Saved data entries:

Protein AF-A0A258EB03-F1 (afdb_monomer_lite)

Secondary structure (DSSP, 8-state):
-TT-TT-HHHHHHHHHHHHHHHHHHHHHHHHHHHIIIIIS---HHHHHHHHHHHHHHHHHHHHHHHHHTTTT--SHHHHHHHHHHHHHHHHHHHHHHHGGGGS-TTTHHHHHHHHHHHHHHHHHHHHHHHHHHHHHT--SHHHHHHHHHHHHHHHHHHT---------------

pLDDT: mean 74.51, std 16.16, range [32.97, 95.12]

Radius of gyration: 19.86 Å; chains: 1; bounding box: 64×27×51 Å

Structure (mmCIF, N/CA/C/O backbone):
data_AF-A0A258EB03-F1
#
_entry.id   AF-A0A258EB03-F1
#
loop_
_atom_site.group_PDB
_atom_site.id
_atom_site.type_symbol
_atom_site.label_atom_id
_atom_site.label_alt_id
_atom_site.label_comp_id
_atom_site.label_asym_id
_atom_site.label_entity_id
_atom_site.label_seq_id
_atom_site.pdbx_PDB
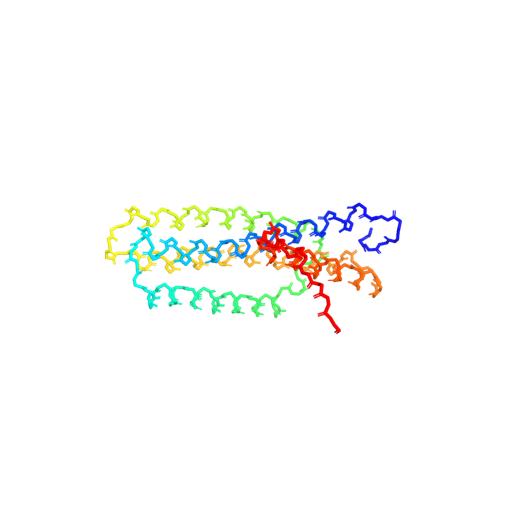_ins_code
_atom_site.Cartn_x
_atom_site.Cartn_y
_atom_site.Cartn_z
_atom_site.occupancy
_atom_site.B_iso_or_equiv
_atom_site.auth_seq_id
_atom_site.auth_comp_id
_atom_site.auth_asym_id
_atom_site.auth_atom_id
_atom_site.pdbx_PDB_model_num
ATOM 1 N N . MET A 1 1 ? 19.101 1.901 -21.943 1.00 49.34 1 MET A N 1
ATOM 2 C CA . MET A 1 1 ? 19.055 0.634 -21.179 1.00 49.34 1 MET A CA 1
ATOM 3 C C . MET A 1 1 ? 19.603 0.886 -19.785 1.00 49.34 1 MET A C 1
ATOM 5 O O . MET A 1 1 ? 20.551 1.656 -19.660 1.00 49.34 1 MET A O 1
ATOM 9 N N . LEU A 1 2 ? 18.964 0.331 -18.757 1.00 52.44 2 LEU A N 1
ATOM 10 C CA . LEU A 1 2 ? 19.325 0.535 -17.351 1.00 52.44 2 LEU A CA 1
ATOM 11 C C . LEU A 1 2 ? 20.498 -0.387 -16.969 1.00 52.44 2 LEU A C 1
ATOM 13 O O . LEU A 1 2 ? 20.546 -1.530 -17.413 1.00 52.44 2 LEU A O 1
ATOM 17 N N . GLY A 1 3 ? 21.450 0.116 -16.171 1.00 47.84 3 GLY A N 1
ATOM 18 C CA . GLY A 1 3 ? 22.614 -0.652 -15.698 1.00 47.84 3 GLY A CA 1
ATOM 19 C C . GLY A 1 3 ? 23.879 -0.597 -16.571 1.00 47.84 3 GLY A C 1
ATOM 20 O O . GLY A 1 3 ? 24.896 -1.169 -16.185 1.00 47.84 3 GLY A O 1
ATOM 21 N N . ARG A 1 4 ? 23.882 0.152 -17.686 1.00 55.47 4 ARG A N 1
ATOM 22 C CA . ARG A 1 4 ? 25.091 0.404 -18.501 1.00 55.47 4 ARG A CA 1
ATOM 23 C C . ARG A 1 4 ? 26.117 1.271 -17.746 1.00 55.47 4 ARG A C 1
ATOM 25 O O . ARG A 1 4 ? 25.741 2.116 -16.933 1.00 55.47 4 ARG A O 1
ATOM 32 N N . ALA A 1 5 ? 27.418 1.048 -17.952 1.00 54.69 5 ALA A N 1
ATOM 33 C CA . ALA A 1 5 ? 28.502 1.776 -17.257 1.00 54.69 5 ALA A CA 1
ATOM 34 C C . ALA A 1 5 ? 28.528 3.286 -17.575 1.00 54.69 5 ALA A C 1
ATOM 36 O O . ALA A 1 5 ? 28.969 4.096 -16.769 1.00 54.69 5 ALA A O 1
ATOM 37 N N . ASP A 1 6 ? 27.972 3.632 -18.724 1.00 56.12 6 ASP A N 1
ATOM 38 C CA . ASP A 1 6 ? 27.917 4.915 -19.412 1.00 56.12 6 ASP A CA 1
ATOM 39 C C . ASP A 1 6 ? 26.629 5.716 -19.115 1.00 56.12 6 ASP A C 1
ATOM 41 O O . ASP A 1 6 ? 26.494 6.852 -19.558 1.00 56.12 6 ASP A O 1
ATOM 45 N N . ASN A 1 7 ? 25.687 5.176 -18.321 1.00 60.94 7 ASN A N 1
ATOM 46 C CA . ASN A 1 7 ? 24.430 5.859 -17.980 1.00 60.94 7 ASN A CA 1
ATOM 47 C C . ASN A 1 7 ? 24.026 5.698 -16.498 1.00 60.94 7 ASN A C 1
ATOM 49 O O . ASN A 1 7 ? 23.007 5.093 -16.138 1.00 60.94 7 ASN A O 1
ATOM 53 N N . TRP A 1 8 ? 24.857 6.254 -15.614 1.00 64.25 8 TRP A N 1
ATOM 54 C CA . TRP A 1 8 ? 24.640 6.244 -14.162 1.00 64.25 8 TRP A CA 1
ATOM 55 C C . TRP A 1 8 ? 23.422 7.056 -13.713 1.00 64.25 8 TRP A C 1
ATOM 57 O O . TRP A 1 8 ? 22.772 6.666 -12.745 1.00 64.25 8 TRP A O 1
ATOM 67 N N . GLY A 1 9 ? 23.055 8.122 -14.432 1.00 64.06 9 GLY A N 1
ATOM 68 C CA . GLY A 1 9 ? 21.918 8.977 -14.072 1.00 64.06 9 GLY A CA 1
ATOM 69 C C . GLY A 1 9 ? 20.592 8.215 -14.013 1.00 64.06 9 GLY A C 1
ATOM 70 O O . GLY A 1 9 ? 19.852 8.323 -13.039 1.00 64.06 9 GLY A O 1
ATOM 71 N N . THR A 1 10 ? 20.313 7.356 -14.999 1.00 63.28 10 THR A N 1
ATOM 72 C CA . THR A 1 10 ? 19.084 6.541 -15.002 1.00 63.28 10 THR A CA 1
ATOM 73 C C . THR A 1 10 ? 19.112 5.446 -13.931 1.00 63.28 10 THR A C 1
ATOM 75 O O . THR A 1 10 ? 18.077 5.107 -13.362 1.00 63.28 10 THR A O 1
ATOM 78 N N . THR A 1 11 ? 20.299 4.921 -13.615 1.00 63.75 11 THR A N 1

**AIM OF THE TASK**
Please output an exact copy of the lines above, from the opening line of the data down to the line that contains "Radius of gyration: 19.86".

**ANSWER TO THIS TASK**
Protein AF-A0A258EB03-F1 (afdb_monomer_lite)

Secondary structure (DSSP, 8-state):
-TT-TT-HHHHHHHHHHHHHHHHHHHHHHHHHHHIIIIIS---HHHHHHHHHHHHHHHHHHHHHHHHHTTTT--SHHHHHHHHHHHHHHHHHHHHHHHGGGGS-TTTHHHHHHHHHHHHHHHHHHHHHHHHHHHHHT--SHHHHHHHHHHHHHHHHHHT---------------

pLDDT: mean 74.51, std 16.16, range [32.97, 95.12]

Radius of gyration: 19.86 Å; chains: 1; bounding box: 64×27×51 Å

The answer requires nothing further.